Eco-Industrial Parks are vital for sustainable development and combating climate change by improving resource efficiency and adopting circular economy practices. Integration of common infrastructure like steam power plants and reutilizing resources collectively are among the crucial steps to achieve these objectives. This study focuses on modeling and optimizing the integration of existing steam utility plants into an integrated steam hub facility through Linear Programming (LP) approach. The optimization goal aims to minimize cost and emission reduction while ensuring a reliable energy supply for industrial operation. The finding demonstrates significant reductions in both cost and emissions.
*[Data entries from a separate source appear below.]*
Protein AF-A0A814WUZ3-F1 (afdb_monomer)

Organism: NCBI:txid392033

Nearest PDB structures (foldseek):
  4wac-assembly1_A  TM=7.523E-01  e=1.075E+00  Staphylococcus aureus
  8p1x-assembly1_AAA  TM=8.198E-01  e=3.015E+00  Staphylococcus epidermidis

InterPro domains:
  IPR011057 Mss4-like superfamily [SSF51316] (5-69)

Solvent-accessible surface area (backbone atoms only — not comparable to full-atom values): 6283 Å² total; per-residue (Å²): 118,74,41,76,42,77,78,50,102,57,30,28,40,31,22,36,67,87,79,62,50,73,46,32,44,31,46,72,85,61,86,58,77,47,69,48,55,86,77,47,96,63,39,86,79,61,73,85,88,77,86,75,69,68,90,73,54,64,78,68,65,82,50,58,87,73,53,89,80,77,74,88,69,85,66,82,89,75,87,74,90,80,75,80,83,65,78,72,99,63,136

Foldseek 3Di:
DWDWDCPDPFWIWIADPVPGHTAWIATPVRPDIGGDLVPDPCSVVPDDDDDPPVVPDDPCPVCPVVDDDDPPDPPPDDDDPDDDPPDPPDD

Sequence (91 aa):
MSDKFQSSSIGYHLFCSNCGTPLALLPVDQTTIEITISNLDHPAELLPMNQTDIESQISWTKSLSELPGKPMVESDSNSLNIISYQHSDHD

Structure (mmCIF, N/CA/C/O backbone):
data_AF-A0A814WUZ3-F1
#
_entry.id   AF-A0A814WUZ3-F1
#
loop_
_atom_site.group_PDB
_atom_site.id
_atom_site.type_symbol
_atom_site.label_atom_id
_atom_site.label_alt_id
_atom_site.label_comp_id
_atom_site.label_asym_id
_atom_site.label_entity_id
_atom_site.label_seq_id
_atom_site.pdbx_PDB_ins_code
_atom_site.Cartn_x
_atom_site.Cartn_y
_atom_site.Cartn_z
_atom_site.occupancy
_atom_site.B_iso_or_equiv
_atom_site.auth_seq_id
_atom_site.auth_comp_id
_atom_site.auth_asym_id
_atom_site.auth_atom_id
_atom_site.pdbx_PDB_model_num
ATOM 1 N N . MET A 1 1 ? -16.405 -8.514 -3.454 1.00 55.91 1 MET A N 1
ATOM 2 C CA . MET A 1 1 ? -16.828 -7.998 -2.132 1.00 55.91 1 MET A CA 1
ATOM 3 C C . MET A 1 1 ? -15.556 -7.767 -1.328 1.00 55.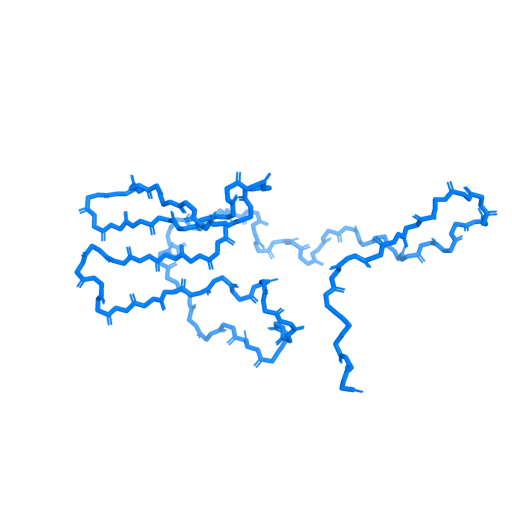91 1 MET A C 1
ATOM 5 O O . MET A 1 1 ? -14.736 -8.673 -1.304 1.00 55.91 1 MET A O 1
ATOM 9 N N . SER A 1 2 ? -15.288 -6.562 -0.826 1.00 72.69 2 SER A N 1
ATOM 10 C CA . SER A 1 2 ? -14.065 -6.274 -0.057 1.00 72.69 2 SER A CA 1
ATOM 11 C C . SER A 1 2 ? -14.180 -6.831 1.361 1.00 72.69 2 SER A C 1
ATOM 13 O O . SER A 1 2 ? -15.212 -6.621 2.001 1.00 72.69 2 SER A O 1
ATOM 15 N N . ASP A 1 3 ? -13.129 -7.485 1.847 1.00 90.75 3 ASP A N 1
ATOM 16 C CA . ASP A 1 3 ? -13.048 -7.987 3.220 1.00 90.75 3 ASP A CA 1
ATOM 17 C C . ASP A 1 3 ? -12.284 -6.999 4.108 1.00 90.75 3 ASP A C 1
ATOM 19 O O . ASP A 1 3 ? -11.556 -6.129 3.620 1.00 90.75 3 ASP A O 1
ATOM 23 N N . LYS A 1 4 ? -12.472 -7.124 5.426 1.00 92.31 4 LYS A N 1
ATOM 24 C CA . LYS A 1 4 ? -11.823 -6.276 6.432 1.00 92.31 4 LYS A CA 1
ATOM 25 C C . LYS A 1 4 ? -11.077 -7.114 7.463 1.00 92.31 4 LYS A C 1
ATOM 27 O O . LYS A 1 4 ? -11.615 -8.096 7.971 1.00 92.31 4 LYS A O 1
ATOM 32 N N . PHE A 1 5 ? -9.870 -6.690 7.816 1.00 94.31 5 PHE A N 1
ATOM 33 C CA . PHE A 1 5 ? -9.060 -7.273 8.884 1.00 94.31 5 PHE A CA 1
ATOM 34 C C . PHE A 1 5 ? -8.777 -6.214 9.946 1.00 94.31 5 PHE A C 1
ATOM 36 O O . PHE A 1 5 ? -8.303 -5.128 9.620 1.00 94.31 5 PHE A O 1
ATOM 43 N N . GLN A 1 6 ? -9.070 -6.516 11.211 1.00 95.12 6 GLN A N 1
ATOM 44 C CA . GLN A 1 6 ? -8.770 -5.616 12.323 1.00 95.12 6 GLN A CA 1
ATOM 45 C C . GLN A 1 6 ? -7.268 -5.667 12.625 1.00 95.12 6 GLN A C 1
ATOM 47 O O . GLN A 1 6 ? -6.799 -6.543 13.348 1.00 95.12 6 GLN A O 1
ATOM 52 N N . SER A 1 7 ? -6.509 -4.749 12.027 1.00 91.56 7 SER A N 1
ATOM 53 C CA . SER A 1 7 ? -5.048 -4.700 12.131 1.00 91.56 7 SER A CA 1
ATOM 54 C C . SER A 1 7 ? -4.561 -4.109 13.452 1.00 91.56 7 SER A C 1
ATOM 56 O O . SER A 1 7 ? -3.415 -4.339 13.834 1.00 91.56 7 SER A O 1
ATOM 58 N N . SER A 1 8 ? -5.417 -3.381 14.174 1.00 92.94 8 SER A N 1
ATOM 59 C CA . SER A 1 8 ? -5.121 -2.848 15.504 1.00 92.94 8 SER A CA 1
ATOM 60 C C . SER A 1 8 ? -6.392 -2.645 16.336 1.00 92.94 8 SER A C 1
ATOM 62 O O . SER A 1 8 ? -7.518 -2.809 15.862 1.00 92.94 8 SER A O 1
ATOM 64 N N . SER A 1 9 ? -6.233 -2.237 17.597 1.00 94.88 9 SER A N 1
ATOM 65 C CA . SER A 1 9 ? -7.362 -1.829 18.445 1.00 94.88 9 SER A CA 1
ATOM 66 C C . SER A 1 9 ? -8.113 -0.602 17.914 1.00 94.88 9 SER A C 1
ATOM 68 O O . SER A 1 9 ? -9.228 -0.349 18.363 1.00 94.88 9 SER A O 1
ATOM 70 N N . ILE A 1 10 ? -7.525 0.142 16.971 1.00 93.81 10 ILE A N 1
ATOM 71 C CA . ILE A 1 10 ? -8.042 1.424 16.480 1.00 93.81 10 ILE A CA 1
ATOM 72 C C . ILE A 1 10 ? -8.325 1.446 14.975 1.00 93.81 10 ILE A C 1
ATOM 74 O O . ILE A 1 10 ? -8.861 2.440 14.494 1.00 93.81 10 ILE A O 1
ATOM 78 N N . GLY A 1 11 ? -8.027 0.378 14.227 1.00 95.12 11 GLY A N 1
ATOM 79 C CA . GLY A 1 11 ? -8.194 0.394 12.775 1.00 95.12 11 GLY A CA 1
ATOM 80 C C . GLY A 1 11 ? -8.383 -0.964 12.106 1.00 95.12 11 GLY A C 1
ATOM 81 O O . GLY A 1 11 ? -8.050 -2.025 12.644 1.00 95.12 11 GLY A O 1
ATOM 82 N N . TYR A 1 12 ? -8.920 -0.893 10.891 1.00 95.88 12 TYR A N 1
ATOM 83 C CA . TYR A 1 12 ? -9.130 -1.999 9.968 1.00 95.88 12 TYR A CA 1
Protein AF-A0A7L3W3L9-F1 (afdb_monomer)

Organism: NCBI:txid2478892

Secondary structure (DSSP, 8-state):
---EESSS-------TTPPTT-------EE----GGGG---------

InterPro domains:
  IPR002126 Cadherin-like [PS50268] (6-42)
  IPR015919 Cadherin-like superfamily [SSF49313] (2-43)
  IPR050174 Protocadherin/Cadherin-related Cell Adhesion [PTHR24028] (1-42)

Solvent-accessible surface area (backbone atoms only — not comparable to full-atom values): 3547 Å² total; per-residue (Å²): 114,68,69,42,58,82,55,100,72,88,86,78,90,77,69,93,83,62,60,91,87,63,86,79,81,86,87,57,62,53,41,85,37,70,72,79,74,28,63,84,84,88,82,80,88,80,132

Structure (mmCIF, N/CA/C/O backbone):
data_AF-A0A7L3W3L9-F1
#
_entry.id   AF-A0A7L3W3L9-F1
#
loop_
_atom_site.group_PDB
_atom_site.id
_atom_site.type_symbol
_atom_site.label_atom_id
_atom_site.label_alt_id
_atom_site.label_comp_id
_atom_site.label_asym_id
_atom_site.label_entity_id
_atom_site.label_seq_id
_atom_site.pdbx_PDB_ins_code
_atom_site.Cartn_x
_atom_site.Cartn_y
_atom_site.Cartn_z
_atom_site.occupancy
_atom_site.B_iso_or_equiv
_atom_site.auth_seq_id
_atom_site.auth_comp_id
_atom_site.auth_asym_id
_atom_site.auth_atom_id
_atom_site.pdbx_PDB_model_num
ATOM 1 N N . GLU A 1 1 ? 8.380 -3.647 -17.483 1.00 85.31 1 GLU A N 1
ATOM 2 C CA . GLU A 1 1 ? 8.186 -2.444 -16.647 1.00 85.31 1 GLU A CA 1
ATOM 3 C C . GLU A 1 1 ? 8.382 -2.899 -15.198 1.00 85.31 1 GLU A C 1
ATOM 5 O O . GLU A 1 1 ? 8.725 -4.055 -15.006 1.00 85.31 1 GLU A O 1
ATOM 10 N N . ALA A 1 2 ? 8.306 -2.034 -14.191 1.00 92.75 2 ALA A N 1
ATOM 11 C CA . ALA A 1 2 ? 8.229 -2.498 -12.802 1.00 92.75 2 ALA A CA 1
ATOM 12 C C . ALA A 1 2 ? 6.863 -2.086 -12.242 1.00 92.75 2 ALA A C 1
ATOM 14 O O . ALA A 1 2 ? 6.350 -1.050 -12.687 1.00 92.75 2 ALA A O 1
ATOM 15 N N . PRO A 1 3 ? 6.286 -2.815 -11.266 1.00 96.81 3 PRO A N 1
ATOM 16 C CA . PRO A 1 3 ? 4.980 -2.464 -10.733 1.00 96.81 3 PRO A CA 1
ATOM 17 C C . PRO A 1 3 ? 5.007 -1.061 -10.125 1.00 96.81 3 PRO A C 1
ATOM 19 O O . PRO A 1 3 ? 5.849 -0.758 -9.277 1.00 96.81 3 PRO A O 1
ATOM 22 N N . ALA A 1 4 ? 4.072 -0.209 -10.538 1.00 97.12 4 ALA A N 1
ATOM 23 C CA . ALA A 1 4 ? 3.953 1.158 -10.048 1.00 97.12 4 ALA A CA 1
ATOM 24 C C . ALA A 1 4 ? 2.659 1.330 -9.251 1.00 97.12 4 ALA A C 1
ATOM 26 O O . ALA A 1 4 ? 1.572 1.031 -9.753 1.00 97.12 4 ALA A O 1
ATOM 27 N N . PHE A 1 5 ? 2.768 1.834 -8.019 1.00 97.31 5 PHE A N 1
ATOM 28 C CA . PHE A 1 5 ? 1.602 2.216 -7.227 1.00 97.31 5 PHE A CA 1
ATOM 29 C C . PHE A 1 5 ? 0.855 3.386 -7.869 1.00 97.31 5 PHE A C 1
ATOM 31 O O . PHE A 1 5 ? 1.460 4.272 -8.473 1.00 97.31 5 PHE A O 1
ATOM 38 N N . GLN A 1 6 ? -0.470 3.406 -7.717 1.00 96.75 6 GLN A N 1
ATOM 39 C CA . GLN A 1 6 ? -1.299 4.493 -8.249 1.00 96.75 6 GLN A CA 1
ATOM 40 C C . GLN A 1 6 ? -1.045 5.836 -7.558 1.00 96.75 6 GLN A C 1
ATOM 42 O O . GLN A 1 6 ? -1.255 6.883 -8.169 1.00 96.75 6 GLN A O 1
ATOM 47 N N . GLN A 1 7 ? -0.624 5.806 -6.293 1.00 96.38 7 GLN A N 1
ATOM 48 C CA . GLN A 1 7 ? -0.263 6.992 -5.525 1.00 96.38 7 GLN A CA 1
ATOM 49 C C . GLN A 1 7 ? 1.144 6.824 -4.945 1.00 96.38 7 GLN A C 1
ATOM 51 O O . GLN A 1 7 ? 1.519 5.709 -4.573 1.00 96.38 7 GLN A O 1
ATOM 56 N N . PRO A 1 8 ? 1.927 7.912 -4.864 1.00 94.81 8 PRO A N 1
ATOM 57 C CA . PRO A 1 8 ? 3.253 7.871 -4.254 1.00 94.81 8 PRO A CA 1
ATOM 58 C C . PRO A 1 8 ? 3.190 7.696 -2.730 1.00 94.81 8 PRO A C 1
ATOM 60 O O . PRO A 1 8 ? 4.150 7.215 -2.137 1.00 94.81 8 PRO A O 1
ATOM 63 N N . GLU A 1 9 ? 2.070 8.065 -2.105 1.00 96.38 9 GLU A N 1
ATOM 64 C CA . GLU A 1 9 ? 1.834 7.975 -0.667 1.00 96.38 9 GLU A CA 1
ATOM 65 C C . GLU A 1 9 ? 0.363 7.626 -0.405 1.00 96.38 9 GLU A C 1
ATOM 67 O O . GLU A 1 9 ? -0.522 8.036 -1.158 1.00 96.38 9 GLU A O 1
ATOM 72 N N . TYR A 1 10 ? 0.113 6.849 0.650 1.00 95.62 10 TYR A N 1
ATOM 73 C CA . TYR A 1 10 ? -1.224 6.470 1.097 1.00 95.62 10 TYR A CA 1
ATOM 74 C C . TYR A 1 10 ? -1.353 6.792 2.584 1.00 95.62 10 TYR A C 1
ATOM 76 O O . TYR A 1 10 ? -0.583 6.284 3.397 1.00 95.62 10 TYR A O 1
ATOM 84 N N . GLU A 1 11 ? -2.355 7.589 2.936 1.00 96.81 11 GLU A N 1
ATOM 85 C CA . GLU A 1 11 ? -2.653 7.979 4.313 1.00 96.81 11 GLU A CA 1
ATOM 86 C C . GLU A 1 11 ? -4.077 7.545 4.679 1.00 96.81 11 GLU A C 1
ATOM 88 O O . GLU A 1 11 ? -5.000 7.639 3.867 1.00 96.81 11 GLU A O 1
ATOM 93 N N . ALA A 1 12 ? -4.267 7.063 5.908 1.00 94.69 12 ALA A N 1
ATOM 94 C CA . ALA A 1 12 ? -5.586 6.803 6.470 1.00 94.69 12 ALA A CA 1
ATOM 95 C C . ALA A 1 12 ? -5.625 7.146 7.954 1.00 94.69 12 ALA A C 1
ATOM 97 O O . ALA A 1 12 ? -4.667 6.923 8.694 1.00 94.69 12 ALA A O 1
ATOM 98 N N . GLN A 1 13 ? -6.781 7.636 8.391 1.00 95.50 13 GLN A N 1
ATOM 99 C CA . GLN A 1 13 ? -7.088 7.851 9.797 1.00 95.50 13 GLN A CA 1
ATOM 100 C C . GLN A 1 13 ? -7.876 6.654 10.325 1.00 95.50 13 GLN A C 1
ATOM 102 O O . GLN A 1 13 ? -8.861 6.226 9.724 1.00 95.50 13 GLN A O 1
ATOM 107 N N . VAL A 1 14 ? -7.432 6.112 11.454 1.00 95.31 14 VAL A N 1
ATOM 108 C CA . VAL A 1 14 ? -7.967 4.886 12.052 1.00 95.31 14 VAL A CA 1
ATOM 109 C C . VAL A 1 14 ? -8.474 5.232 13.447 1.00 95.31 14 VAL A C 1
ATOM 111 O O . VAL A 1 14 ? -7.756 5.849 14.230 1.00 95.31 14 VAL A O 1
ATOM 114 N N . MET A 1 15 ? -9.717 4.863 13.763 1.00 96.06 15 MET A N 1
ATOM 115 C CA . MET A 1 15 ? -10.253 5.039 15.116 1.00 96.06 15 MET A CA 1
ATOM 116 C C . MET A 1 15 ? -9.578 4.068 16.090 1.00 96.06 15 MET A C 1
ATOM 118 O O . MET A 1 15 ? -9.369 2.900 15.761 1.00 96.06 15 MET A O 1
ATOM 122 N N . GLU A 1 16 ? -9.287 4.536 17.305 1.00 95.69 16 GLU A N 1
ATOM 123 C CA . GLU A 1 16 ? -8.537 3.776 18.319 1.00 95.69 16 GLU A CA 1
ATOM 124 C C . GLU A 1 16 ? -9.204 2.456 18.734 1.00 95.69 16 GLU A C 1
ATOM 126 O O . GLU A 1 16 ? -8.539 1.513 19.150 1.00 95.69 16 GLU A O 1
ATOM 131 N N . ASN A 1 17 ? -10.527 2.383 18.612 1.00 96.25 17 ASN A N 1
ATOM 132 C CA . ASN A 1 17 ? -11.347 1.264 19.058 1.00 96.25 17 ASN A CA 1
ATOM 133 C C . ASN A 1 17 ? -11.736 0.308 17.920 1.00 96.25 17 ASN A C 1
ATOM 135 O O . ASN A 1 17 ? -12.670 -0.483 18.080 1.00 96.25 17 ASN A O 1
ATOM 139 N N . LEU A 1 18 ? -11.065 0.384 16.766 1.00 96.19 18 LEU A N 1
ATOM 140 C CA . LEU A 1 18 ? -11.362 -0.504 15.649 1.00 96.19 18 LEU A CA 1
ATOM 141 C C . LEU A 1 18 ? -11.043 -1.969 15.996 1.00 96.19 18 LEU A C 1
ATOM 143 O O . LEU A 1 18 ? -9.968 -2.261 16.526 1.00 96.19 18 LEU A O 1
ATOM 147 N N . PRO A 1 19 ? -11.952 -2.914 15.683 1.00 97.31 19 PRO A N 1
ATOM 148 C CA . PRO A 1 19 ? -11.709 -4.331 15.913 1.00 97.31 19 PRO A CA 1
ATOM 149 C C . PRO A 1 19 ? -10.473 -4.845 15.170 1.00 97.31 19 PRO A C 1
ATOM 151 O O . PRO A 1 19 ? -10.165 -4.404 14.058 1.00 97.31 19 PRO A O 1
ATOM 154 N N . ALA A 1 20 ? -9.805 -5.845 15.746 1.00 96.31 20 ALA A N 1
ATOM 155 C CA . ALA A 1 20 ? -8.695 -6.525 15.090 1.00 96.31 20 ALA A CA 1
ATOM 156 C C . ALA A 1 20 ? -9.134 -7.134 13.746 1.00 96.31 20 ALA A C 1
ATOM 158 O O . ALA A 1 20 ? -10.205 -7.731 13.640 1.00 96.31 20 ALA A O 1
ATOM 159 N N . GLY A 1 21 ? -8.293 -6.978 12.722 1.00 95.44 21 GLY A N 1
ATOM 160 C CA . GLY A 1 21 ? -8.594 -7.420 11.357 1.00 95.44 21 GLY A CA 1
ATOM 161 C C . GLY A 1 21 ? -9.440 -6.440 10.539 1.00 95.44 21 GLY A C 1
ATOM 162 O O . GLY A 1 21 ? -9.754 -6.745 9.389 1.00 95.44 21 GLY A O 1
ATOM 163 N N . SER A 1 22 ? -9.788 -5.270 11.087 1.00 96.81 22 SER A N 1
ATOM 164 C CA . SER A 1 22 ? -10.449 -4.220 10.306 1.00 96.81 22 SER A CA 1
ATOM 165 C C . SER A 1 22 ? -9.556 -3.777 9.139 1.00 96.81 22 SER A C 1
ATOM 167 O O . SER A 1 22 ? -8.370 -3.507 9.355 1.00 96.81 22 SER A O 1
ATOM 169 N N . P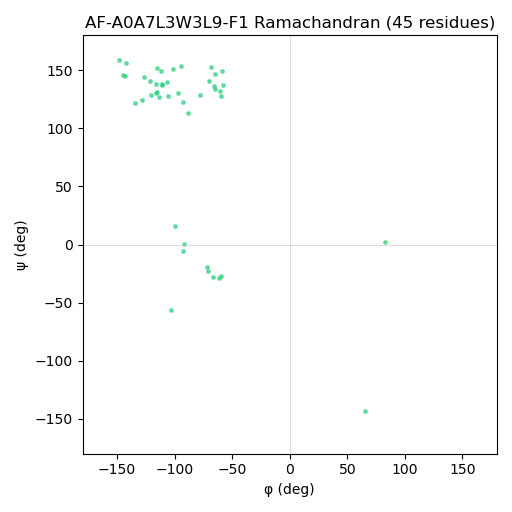RO A 1 23 ? -10.088 -3.682 7.908 1.00 95.06 23 PRO A N 1
ATOM 170 C CA . PRO A 1 23 ? -9.331 -3.144 6.787 1.00 95.06 23 PRO A CA 1
ATOM 171 C C . PRO A 1 23 ? -9.029 -1.659 7.027 1.00 95.06 23 PRO A C 1
ATOM 173 O O . PRO A 1 23 ? -9.903 -0.907 7.453 1.00 95.06 23 PRO A O 1
ATOM 176 N N . VAL A 1 24 ? -7.793 -1.243 6.741 1.00 95.38 24 VAL A N 1
ATOM 177 C CA . VAL A 1 24 ? -7.338 0.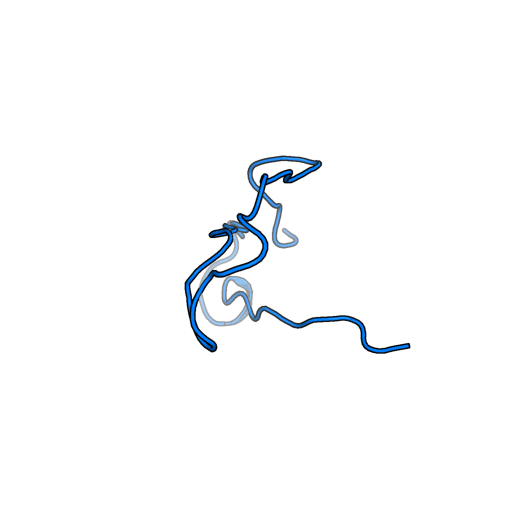150 6.909 1.00 95.38 24 VAL A CA 1
ATOM 178 C C . VAL A 1 24 ? -7.273 0.8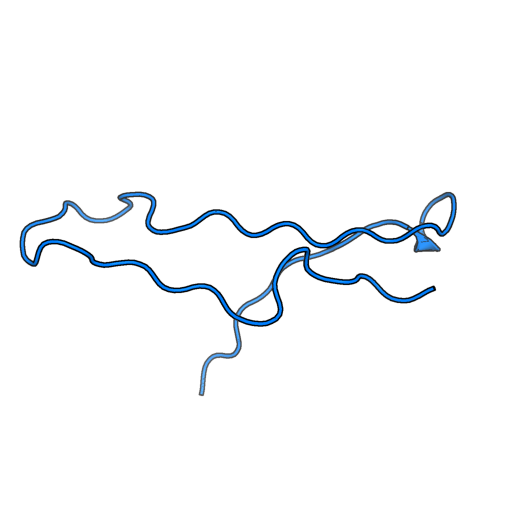63 5.562 1.00 95.38 24 VAL A C 1
ATOM 180 O O . VAL A 1 24 ? -7.919 1.885 5.361 1.00 95.38 24 VAL A O 1
A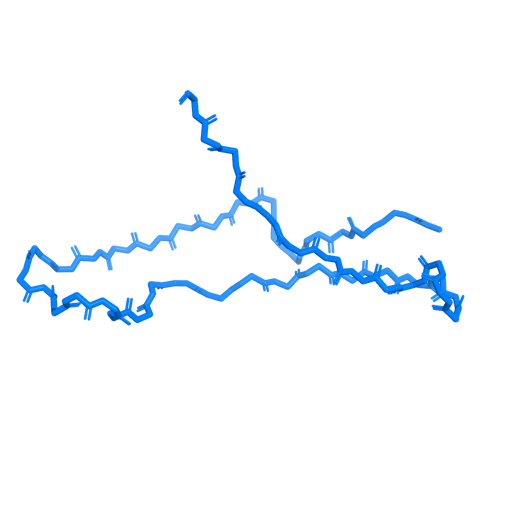TOM 183 N N . LEU A 1 25 ? -6.514 0.298 4.623 1.00 95.19 25 LEU A N 1
ATOM 184 C CA . LEU A 1 25 ? -6.284 0.833 3.285 1.00 95.19 25 LEU A CA 1
ATOM 185 C C . LEU A 1 25 ? -6.225 -0.310 2.275 1.00 95.19 25 LEU A C 1
ATOM 187 O O . LEU A 1 25 ? -5.880 -1.443 2.612 1.00 95.19 25 LEU A O 1
ATOM 191 N N . GLN A 1 26 ? -6.510 0.023 1.021 1.00 95.25 26 GLN A N 1
ATOM 192 C CA . GLN A 1 26 ? -6.226 -0.823 -0.129 1.00 95.25 26 GLN A CA 1
ATOM 193 C C . GLN A 1 26 ? -5.216 -0.100 -1.017 1.00 95.25 26 GLN A C 1
ATOM 195 O O . GLN A 1 26 ? -5.404 1.067 -1.354 1.00 95.25 26 GLN A O 1
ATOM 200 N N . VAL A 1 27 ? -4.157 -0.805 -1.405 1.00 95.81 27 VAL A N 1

In the scenario involving only fossil fuel-based utility plants, the costs decreased by 2.78 % from 9,544.30 $/h to 9,278.74 $/h, and GHG emissions dropped by 11.8 % from 0.85 t/h to 0.75 t/h. Further integration with a renewable energy-based utility plant reduced GHG emissions by 16.5 % to 0.71 t/h, though with a slight increase in cost to 9,577.66 $/h. Furthermore, this integration strategy allows for the maximization of capital investment for stakeholders while providing a sustainable energy supply and opportunities to transition to greener energy sources through optimized resource utilization.